**WHAT TO PRODUCE**
Restrict the output to the lines below starting at the one that contains "ATOM 36 N N" and ending at the one that contains "ATOM 61 C CA", and restate them word for word, both ends included.

[Stored items from a collection]
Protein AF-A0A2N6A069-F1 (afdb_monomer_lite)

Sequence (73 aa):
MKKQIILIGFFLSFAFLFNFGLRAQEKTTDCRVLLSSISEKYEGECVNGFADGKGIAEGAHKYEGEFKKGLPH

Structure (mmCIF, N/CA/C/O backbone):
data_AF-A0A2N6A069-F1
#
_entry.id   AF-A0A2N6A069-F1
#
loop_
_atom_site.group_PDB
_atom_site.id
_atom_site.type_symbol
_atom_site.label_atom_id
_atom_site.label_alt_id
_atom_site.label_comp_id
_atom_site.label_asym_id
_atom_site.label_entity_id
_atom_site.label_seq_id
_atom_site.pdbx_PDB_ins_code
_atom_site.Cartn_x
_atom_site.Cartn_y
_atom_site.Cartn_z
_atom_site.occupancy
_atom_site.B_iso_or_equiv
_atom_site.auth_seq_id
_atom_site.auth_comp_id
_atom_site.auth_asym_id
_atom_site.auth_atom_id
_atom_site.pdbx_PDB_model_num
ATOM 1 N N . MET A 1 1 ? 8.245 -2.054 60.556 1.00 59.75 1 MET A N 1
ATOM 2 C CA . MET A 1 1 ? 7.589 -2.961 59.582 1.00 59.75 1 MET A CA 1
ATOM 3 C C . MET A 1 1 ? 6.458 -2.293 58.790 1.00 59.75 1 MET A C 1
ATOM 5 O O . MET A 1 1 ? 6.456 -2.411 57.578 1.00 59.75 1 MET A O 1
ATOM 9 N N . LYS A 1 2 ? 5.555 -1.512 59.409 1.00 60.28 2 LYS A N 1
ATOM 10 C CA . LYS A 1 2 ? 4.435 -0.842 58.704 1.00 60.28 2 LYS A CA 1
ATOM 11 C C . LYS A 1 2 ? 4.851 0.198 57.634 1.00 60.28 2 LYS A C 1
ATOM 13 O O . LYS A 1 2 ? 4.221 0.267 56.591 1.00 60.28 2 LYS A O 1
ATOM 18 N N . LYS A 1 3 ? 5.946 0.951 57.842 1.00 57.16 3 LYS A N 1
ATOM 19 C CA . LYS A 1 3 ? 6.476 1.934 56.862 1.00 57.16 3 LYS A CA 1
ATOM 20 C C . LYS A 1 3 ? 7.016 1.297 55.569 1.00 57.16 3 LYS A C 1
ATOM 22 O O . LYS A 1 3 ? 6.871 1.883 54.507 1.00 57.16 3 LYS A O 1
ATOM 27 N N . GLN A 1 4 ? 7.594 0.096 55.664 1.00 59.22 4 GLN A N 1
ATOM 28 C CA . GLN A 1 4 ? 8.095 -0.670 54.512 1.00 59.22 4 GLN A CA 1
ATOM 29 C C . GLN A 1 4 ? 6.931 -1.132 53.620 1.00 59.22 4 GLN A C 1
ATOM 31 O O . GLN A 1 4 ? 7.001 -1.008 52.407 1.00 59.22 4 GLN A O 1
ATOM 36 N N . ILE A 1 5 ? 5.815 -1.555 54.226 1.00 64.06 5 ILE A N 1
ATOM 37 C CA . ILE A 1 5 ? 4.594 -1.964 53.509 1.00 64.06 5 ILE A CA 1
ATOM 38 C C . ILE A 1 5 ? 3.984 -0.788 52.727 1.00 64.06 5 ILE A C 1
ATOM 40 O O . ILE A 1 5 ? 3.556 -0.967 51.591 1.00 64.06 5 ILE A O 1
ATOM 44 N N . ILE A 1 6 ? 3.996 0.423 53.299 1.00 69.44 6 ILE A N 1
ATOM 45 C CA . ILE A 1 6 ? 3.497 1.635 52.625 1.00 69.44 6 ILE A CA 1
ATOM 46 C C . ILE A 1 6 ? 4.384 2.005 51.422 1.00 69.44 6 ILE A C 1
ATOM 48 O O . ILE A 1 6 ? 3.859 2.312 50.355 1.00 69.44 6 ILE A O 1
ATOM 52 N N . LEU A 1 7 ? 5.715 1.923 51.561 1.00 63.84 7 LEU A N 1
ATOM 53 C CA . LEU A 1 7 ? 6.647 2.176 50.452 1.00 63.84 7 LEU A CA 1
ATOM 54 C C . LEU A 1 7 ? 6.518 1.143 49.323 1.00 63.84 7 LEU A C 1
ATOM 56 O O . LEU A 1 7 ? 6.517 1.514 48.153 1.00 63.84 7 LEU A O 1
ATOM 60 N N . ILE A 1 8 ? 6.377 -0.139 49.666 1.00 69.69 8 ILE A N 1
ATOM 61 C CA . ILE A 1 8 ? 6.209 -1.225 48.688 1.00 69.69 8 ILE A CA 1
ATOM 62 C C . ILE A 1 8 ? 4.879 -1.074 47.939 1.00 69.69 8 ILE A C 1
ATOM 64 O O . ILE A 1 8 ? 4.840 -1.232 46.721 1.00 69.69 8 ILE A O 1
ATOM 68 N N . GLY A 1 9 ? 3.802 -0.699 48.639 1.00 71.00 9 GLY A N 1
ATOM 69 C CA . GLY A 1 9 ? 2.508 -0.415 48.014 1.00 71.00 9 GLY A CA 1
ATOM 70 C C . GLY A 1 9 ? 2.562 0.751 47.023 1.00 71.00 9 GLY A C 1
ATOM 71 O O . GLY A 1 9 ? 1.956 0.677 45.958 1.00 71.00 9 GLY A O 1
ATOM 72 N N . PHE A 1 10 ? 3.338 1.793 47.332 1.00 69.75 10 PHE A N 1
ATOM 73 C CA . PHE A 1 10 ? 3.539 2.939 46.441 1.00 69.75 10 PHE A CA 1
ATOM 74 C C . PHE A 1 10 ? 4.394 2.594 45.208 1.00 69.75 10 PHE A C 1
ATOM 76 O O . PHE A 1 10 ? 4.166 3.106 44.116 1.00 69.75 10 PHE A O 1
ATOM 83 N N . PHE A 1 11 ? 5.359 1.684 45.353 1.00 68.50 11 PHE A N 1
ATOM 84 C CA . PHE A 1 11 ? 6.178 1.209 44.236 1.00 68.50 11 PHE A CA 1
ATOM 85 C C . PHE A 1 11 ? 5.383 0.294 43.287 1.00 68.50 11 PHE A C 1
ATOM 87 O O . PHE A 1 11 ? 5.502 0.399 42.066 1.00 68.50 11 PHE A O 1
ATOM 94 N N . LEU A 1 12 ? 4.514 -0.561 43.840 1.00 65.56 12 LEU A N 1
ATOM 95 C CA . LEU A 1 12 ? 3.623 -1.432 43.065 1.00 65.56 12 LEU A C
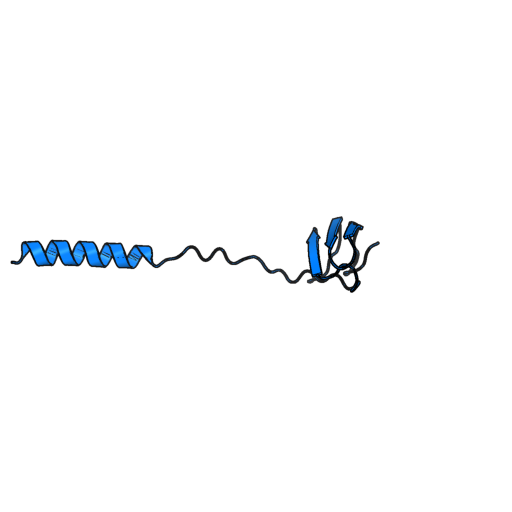A 1
ATOM 96 C C . LEU A 1 12 ? 2.548 -0.647 42.298 1.00 65.56 12 LEU A C 1
ATOM 98 O O . LEU A 1 12 ? 2.233 -1.008 41.165 1.00 65.56 12 LEU A O 1
ATOM 102 N N . SER A 1 13 ? 2.018 0.446 42.862 1.00 65.31 13 SER A N 1
ATOM 103 C CA . SER A 1 13 ? 1.059 1.302 42.151 1.00 65.31 13 SER A CA 1
ATOM 104 C C . SER A 1 13 ? 1.705 2.068 40.991 1.00 65.31 13 SER A C 1
ATOM 106 O O . SER A 1 13 ? 1.085 2.222 39.939 1.00 65.31 13 SER A O 1
ATOM 108 N N . PHE A 1 14 ? 2.968 2.483 41.132 1.00 64.81 14 PHE A N 1
ATOM 109 C CA . PHE A 1 14 ? 3.716 3.166 40.074 1.00 64.81 14 PHE A CA 1
ATOM 110 C C . PHE A 1 14 ? 4.093 2.223 38.915 1.00 64.81 14 PHE A C 1
ATOM 112 O O . PHE A 1 14 ? 3.981 2.595 37.748 1.00 64.81 14 PHE A O 1
ATOM 119 N N . ALA A 1 15 ? 4.450 0.968 39.215 1.00 63.97 15 ALA A N 1
ATOM 120 C CA . ALA A 1 15 ? 4.735 -0.058 38.205 1.00 63.97 15 ALA A CA 1
ATOM 121 C C . ALA A 1 15 ? 3.496 -0.455 37.372 1.00 63.97 15 ALA A C 1
ATOM 123 O O . ALA A 1 15 ? 3.618 -0.831 36.202 1.00 63.97 15 ALA A O 1
ATOM 124 N N . PHE A 1 16 ? 2.294 -0.331 37.945 1.00 61.16 16 PHE A N 1
ATOM 125 C CA . PHE A 1 16 ? 1.036 -0.614 37.249 1.00 61.16 16 PHE A CA 1
ATOM 126 C C . PHE A 1 16 ? 0.710 0.433 36.168 1.00 61.16 16 PHE A C 1
ATOM 128 O O . PHE A 1 16 ? 0.154 0.096 35.125 1.00 61.16 16 PHE A O 1
ATOM 135 N N . LEU A 1 17 ? 1.124 1.690 36.
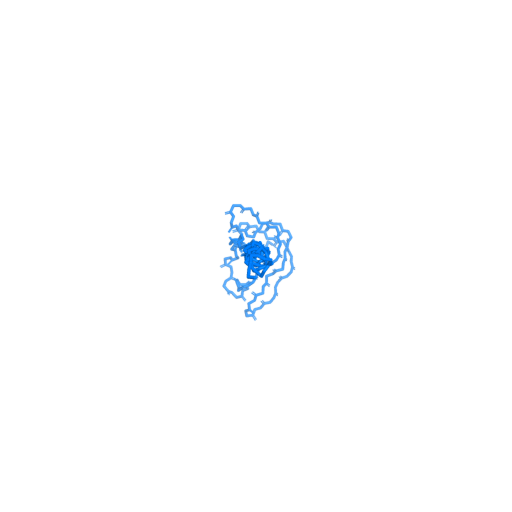364 1.00 59.25 17 LEU A N 1
ATOM 136 C CA . LEU A 1 17 ? 0.912 2.779 35.399 1.00 59.25 17 LEU A CA 1
ATOM 1
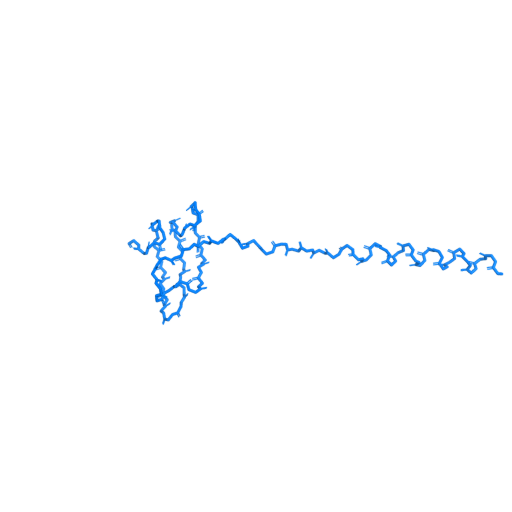37 C C . LEU A 1 17 ? 1.891 2.739 34.214 1.00 59.25 17 LEU A C 1
ATOM 139 O O . LEU A 1 17 ? 1.577 3.256 33.146 1.00 59.25 17 LEU A O 1
ATOM 143 N N . PHE A 1 18 ? 3.049 2.087 34.365 1.00 58.16 18 PHE A N 1
ATOM 144 C CA . PHE A 1 18 ? 4.072 2.008 33.314 1.00 58.16 18 PHE A CA 1
ATOM 145 C C . PHE A 1 18 ? 3.757 0.971 32.216 1.00 58.16 18 PHE A C 1
ATOM 147 O O . PHE A 1 18 ? 4.405 0.951 31.174 1.00 58.16 18 PHE A O 1
ATOM 154 N N . ASN A 1 19 ? 2.746 0.116 32.421 1.00 58.00 19 ASN A N 1
ATOM 155 C CA . ASN A 1 19 ? 2.332 -0.911 31.454 1.00 58.00 19 ASN A CA 1
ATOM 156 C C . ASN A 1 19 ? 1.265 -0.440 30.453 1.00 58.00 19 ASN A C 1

**OUTPUT FOR THIS TASK**
ATOM 36 N N . ILE A 1 5 ? 5.815 -1.555 54.226 1.00 64.06 5 ILE A N 1
ATOM 37 C CA . ILE A 1 5 ? 4.594 -1.964 53.509 1.00 64.06 5 ILE A CA 1
ATOM 38 C C . ILE A 1 5 ? 3.984 -0.788 52.727 1.00 64.06 5 ILE A C 1
ATOM 40 O O . ILE A 1 5 ? 3.556 -0.967 51.591 1.00 64.06 5 ILE A O 1
ATOM 44 N N . ILE A 1 6 ? 3.996 0.423 53.299 1.00 69.44 6 ILE A N 1
ATOM 45 C CA . ILE A 1 6 ? 3.497 1.635 52.625 1.00 69.44 6 ILE A CA 1
ATOM 46 C C . ILE A 1 6 ? 4.384 2.005 51.422 1.00 69.44 6 ILE A C 1
ATOM 48 O O . ILE A 1 6 ? 3.859 2.312 50.355 1.00 69.44 6 ILE A O 1
ATOM 52 N N . LEU A 1 7 ? 5.715 1.923 51.561 1.00 63.84 7 LEU A N 1
ATOM 53 C CA . LEU A 1 7 ? 6.647 2.176 50.452 1.00 63.84 7 LEU A CA 1
ATOM 54 C C . LEU A 1 7 ? 6.518 1.143 49.323 1.00 63.84 7 LEU A C 1
ATOM 56 O O . LEU A 1 7 ? 6.517 1.514 48.153 1.00 63.84 7 LEU A O 1
ATOM 60 N N . ILE A 1 8 ? 6.377 -0.139 49.666 1.00 69.69 8 ILE A N 1
ATOM 61 C CA . ILE A 1 8 ? 6.209 -1.225 48.688 1.00 69.69 8 ILE A CA 1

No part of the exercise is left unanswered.